[Records drawn from a dataset]

▬▬▬▬▬▬▬▬▬▬

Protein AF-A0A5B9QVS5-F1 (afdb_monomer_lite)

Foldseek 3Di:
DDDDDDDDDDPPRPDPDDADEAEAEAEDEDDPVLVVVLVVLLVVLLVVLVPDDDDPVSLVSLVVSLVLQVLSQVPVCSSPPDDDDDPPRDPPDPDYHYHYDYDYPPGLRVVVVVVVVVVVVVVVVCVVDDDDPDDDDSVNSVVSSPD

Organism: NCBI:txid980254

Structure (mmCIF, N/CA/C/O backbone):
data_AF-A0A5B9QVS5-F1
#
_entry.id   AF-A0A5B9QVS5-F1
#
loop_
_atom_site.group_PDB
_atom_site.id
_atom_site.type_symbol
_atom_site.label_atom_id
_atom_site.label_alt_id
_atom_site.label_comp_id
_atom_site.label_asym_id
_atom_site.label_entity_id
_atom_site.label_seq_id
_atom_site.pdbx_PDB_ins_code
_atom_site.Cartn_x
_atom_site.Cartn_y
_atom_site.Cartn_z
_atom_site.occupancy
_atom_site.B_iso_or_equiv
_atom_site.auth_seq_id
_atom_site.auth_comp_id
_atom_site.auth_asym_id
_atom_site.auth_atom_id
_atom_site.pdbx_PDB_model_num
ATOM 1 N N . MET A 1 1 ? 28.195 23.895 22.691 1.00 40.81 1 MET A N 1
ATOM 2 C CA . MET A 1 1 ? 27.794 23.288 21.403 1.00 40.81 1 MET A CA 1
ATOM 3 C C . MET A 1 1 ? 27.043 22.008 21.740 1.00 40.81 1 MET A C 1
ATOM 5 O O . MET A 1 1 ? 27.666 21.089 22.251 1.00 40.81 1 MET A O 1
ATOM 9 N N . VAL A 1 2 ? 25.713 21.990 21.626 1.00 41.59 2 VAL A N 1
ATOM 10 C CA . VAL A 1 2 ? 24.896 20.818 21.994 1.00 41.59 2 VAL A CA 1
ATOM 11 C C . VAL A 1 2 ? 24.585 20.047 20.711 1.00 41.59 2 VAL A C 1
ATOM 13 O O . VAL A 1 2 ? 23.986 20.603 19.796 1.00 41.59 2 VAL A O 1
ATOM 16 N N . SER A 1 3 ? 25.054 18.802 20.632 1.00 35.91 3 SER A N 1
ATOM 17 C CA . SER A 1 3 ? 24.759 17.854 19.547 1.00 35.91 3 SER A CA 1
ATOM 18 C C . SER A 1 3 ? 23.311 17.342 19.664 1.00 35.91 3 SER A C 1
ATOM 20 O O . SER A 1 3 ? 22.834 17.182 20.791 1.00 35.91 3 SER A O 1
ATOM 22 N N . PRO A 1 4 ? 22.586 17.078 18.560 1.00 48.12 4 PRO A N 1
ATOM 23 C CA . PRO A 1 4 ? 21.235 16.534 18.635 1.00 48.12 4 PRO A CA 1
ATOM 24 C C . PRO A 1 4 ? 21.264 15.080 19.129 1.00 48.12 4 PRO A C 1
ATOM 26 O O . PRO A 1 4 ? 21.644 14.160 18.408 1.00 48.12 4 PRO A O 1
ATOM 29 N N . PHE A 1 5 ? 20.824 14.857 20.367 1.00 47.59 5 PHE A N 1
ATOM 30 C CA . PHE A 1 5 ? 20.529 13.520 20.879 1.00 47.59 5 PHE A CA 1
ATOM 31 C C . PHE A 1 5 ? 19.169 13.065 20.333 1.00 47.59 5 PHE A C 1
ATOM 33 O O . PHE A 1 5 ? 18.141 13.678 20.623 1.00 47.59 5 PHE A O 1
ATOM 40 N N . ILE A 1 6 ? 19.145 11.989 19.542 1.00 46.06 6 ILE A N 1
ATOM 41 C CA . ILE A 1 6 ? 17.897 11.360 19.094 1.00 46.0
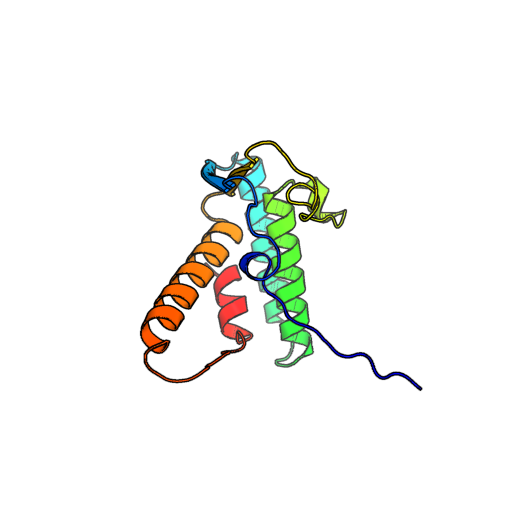6 6 ILE A CA 1
ATOM 42 C C . ILE A 1 6 ? 17.381 10.464 20.221 1.00 46.06 6 ILE A C 1
ATOM 44 O O . ILE A 1 6 ? 17.918 9.389 20.478 1.00 46.06 6 ILE A O 1
ATOM 48 N N . LEU A 1 7 ? 16.317 10.904 20.892 1.00 48.28 7 LEU A N 1
ATOM 49 C CA . LEU A 1 7 ? 15.617 10.113 21.900 1.00 48.28 7 LEU A CA 1
ATOM 50 C C . LEU A 1 7 ? 14.431 9.386 21.248 1.00 48.28 7 LEU A C 1
ATOM 52 O O . LEU A 1 7 ? 13.385 9.982 20.995 1.00 48.28 7 LEU A O 1
ATOM 56 N N . ARG A 1 8 ? 14.567 8.084 20.981 1.00 45.69 8 ARG A N 1
ATOM 57 C CA . ARG A 1 8 ? 13.449 7.246 20.521 1.00 45.69 8 ARG A CA 1
ATOM 58 C C . ARG A 1 8 ? 12.730 6.661 21.737 1.00 45.69 8 ARG A C 1
ATOM 60 O O . ARG A 1 8 ? 13.154 5.645 22.272 1.00 45.69 8 ARG A O 1
ATOM 67 N N . ARG A 1 9 ? 11.646 7.302 22.182 1.00 50.03 9 ARG A N 1
ATOM 68 C CA . ARG A 1 9 ? 10.723 6.743 23.187 1.00 50.03 9 ARG A CA 1
ATOM 69 C C . ARG A 1 9 ? 9.433 6.296 22.508 1.00 50.03 9 ARG A C 1
ATOM 71 O O . ARG A 1 9 ? 8.928 6.987 21.625 1.00 50.03 9 ARG A O 1
ATOM 78 N N . THR A 1 10 ? 8.893 5.150 22.908 1.00 51.12 10 THR A N 1
ATOM 79 C CA . THR A 1 10 ? 7.561 4.720 22.453 1.00 51.12 10 THR A CA 1
ATOM 80 C C . THR A 1 10 ? 6.490 5.463 23.254 1.00 51.12 10 THR A C 1
ATOM 82 O O . THR A 1 10 ? 6.697 5.743 24.433 1.00 51.12 10 THR A O 1
ATOM 85 N N . LYS A 1 11 ? 5.346 5.812 22.640 1.00 52.16 11 LYS A N 1
ATOM 86 C CA . LYS A 1 11 ? 4.260 6.571 23.310 1.00 52.16 11 LYS A CA 1
ATOM 87 C C . LYS A 1 11 ? 3.762 5.878 24.595 1.00 52.16 11 LYS A C 1
ATOM 89 O O . LYS A 1 11 ? 3.311 6.560 25.506 1.00 52.16 11 LYS A O 1
ATOM 94 N N . THR A 1 12 ? 3.935 4.560 24.689 1.00 49.75 12 THR A N 1
ATOM 95 C CA . THR A 1 12 ? 3.630 3.713 25.851 1.00 49.75 12 THR A CA 1
ATOM 96 C C . THR A 1 12 ? 4.566 3.937 27.046 1.00 49.75 12 THR A C 1
ATOM 98 O O . THR A 1 12 ? 4.151 3.783 28.183 1.00 49.75 12 THR A O 1
ATOM 101 N N . GLN A 1 13 ? 5.827 4.320 26.816 1.00 50.53 13 GLN A N 1
ATOM 102 C CA . GLN A 1 13 ? 6.838 4.499 27.872 1.00 50.53 13 GLN A CA 1
ATOM 103 C C . GLN A 1 13 ? 6.786 5.874 28.554 1.00 50.53 13 GLN A C 1
ATOM 105 O O . GLN A 1 13 ? 7.521 6.106 29.510 1.00 50.53 13 GLN A O 1
ATOM 110 N N . VAL A 1 14 ? 5.978 6.810 28.045 1.00 47.16 14 VAL A N 1
ATOM 111 C CA . VAL A 1 14 ? 5.994 8.219 28.485 1.00 47.16 14 VAL A CA 1
ATOM 112 C C . VAL A 1 14 ? 4.667 8.687 29.083 1.00 47.16 14 VAL A C 1
ATOM 114 O O . VAL A 1 14 ? 4.617 9.790 29.618 1.00 47.16 14 VAL A O 1
ATOM 117 N N . LEU A 1 15 ? 3.593 7.895 28.984 1.00 53.28 15 LEU A N 1
ATOM 118 C CA . LEU A 1 15 ? 2.243 8.309 29.374 1.00 53.28 15 LEU A CA 1
ATOM 119 C C . LEU A 1 15 ? 1.498 7.144 30.041 1.00 53.28 15 LEU A C 1
ATOM 121 O O . LEU A 1 15 ? 1.229 6.159 29.356 1.00 53.28 15 LEU A O 1
ATOM 125 N N . PRO A 1 16 ? 1.151 7.253 31.338 1.00 54.56 16 PRO A N 1
ATOM 126 C CA . PRO A 1 16 ? 0.476 6.182 32.068 1.00 54.56 16 PRO A CA 1
ATOM 127 C C . PRO A 1 16 ? -0.891 5.797 31.494 1.00 54.56 16 PRO A C 1
ATOM 129 O O . PRO A 1 16 ? -1.231 4.624 31.528 1.00 54.56 16 PRO A O 1
ATOM 132 N N . GLU A 1 17 ? -1.665 6.733 30.933 1.00 55.62 17 GLU A N 1
ATOM 133 C CA . GLU A 1 17 ? -3.030 6.431 30.477 1.00 55.62 17 GLU A CA 1
ATOM 134 C C . GLU A 1 17 ? -3.400 7.249 29.234 1.00 55.62 17 GLU A C 1
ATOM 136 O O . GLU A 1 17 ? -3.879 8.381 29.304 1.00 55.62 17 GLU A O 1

▬▬▬▬▬▬▬▬▬▬

» **How to complete this task**:
With the line that has "ATOM 18 C C" as the first and the line that has "ATOM 33 O O" as the last, repeat exactly that run of lines above and no more.

» **Result**:
ATOM 18 C C . SER A 1 3 ? 23.311 17.342 19.664 1.00 35.91 3 SER A C 1
ATOM 20 O O . SER A 1 3 ? 22.834 17.182 20.791 1.00 35.91 3 SER A O 1
ATOM 22 N N . PRO A 1 4 ? 22.586 17.078 18.560 1.00 48.12 4 PRO A N 1
ATOM 23 C CA . PRO A 1 4 ? 21.235 16.534 18.635 1.00 48.12 4 PRO A CA 1
ATOM 24 C C . PRO A 1 4 ? 21.264 15.080 19.129 1.00 48.12 4 PRO A C 1
ATOM 26 O O . PRO A 1 4 ? 21.644 14.160 18.408 1.00 48.12 4 PRO A O 1
ATOM 29 N N . PHE A 1 5 ? 20.824 14.857 20.367 1.00 47.59 5 PHE A N 1
ATOM 30 C CA . PHE A 1 5 ? 20.529 13.520 20.879 1.00 47.59 5 PHE A CA 1
ATOM 31 C C . PHE A 1 5 ? 19.169 13.065 20.333 1.00 47.59 5 PHE A C 1
ATOM 33 O O . PHE A 1 5 ? 18.141 13.678 20.623 1.00 47.59 5 PHE A O 1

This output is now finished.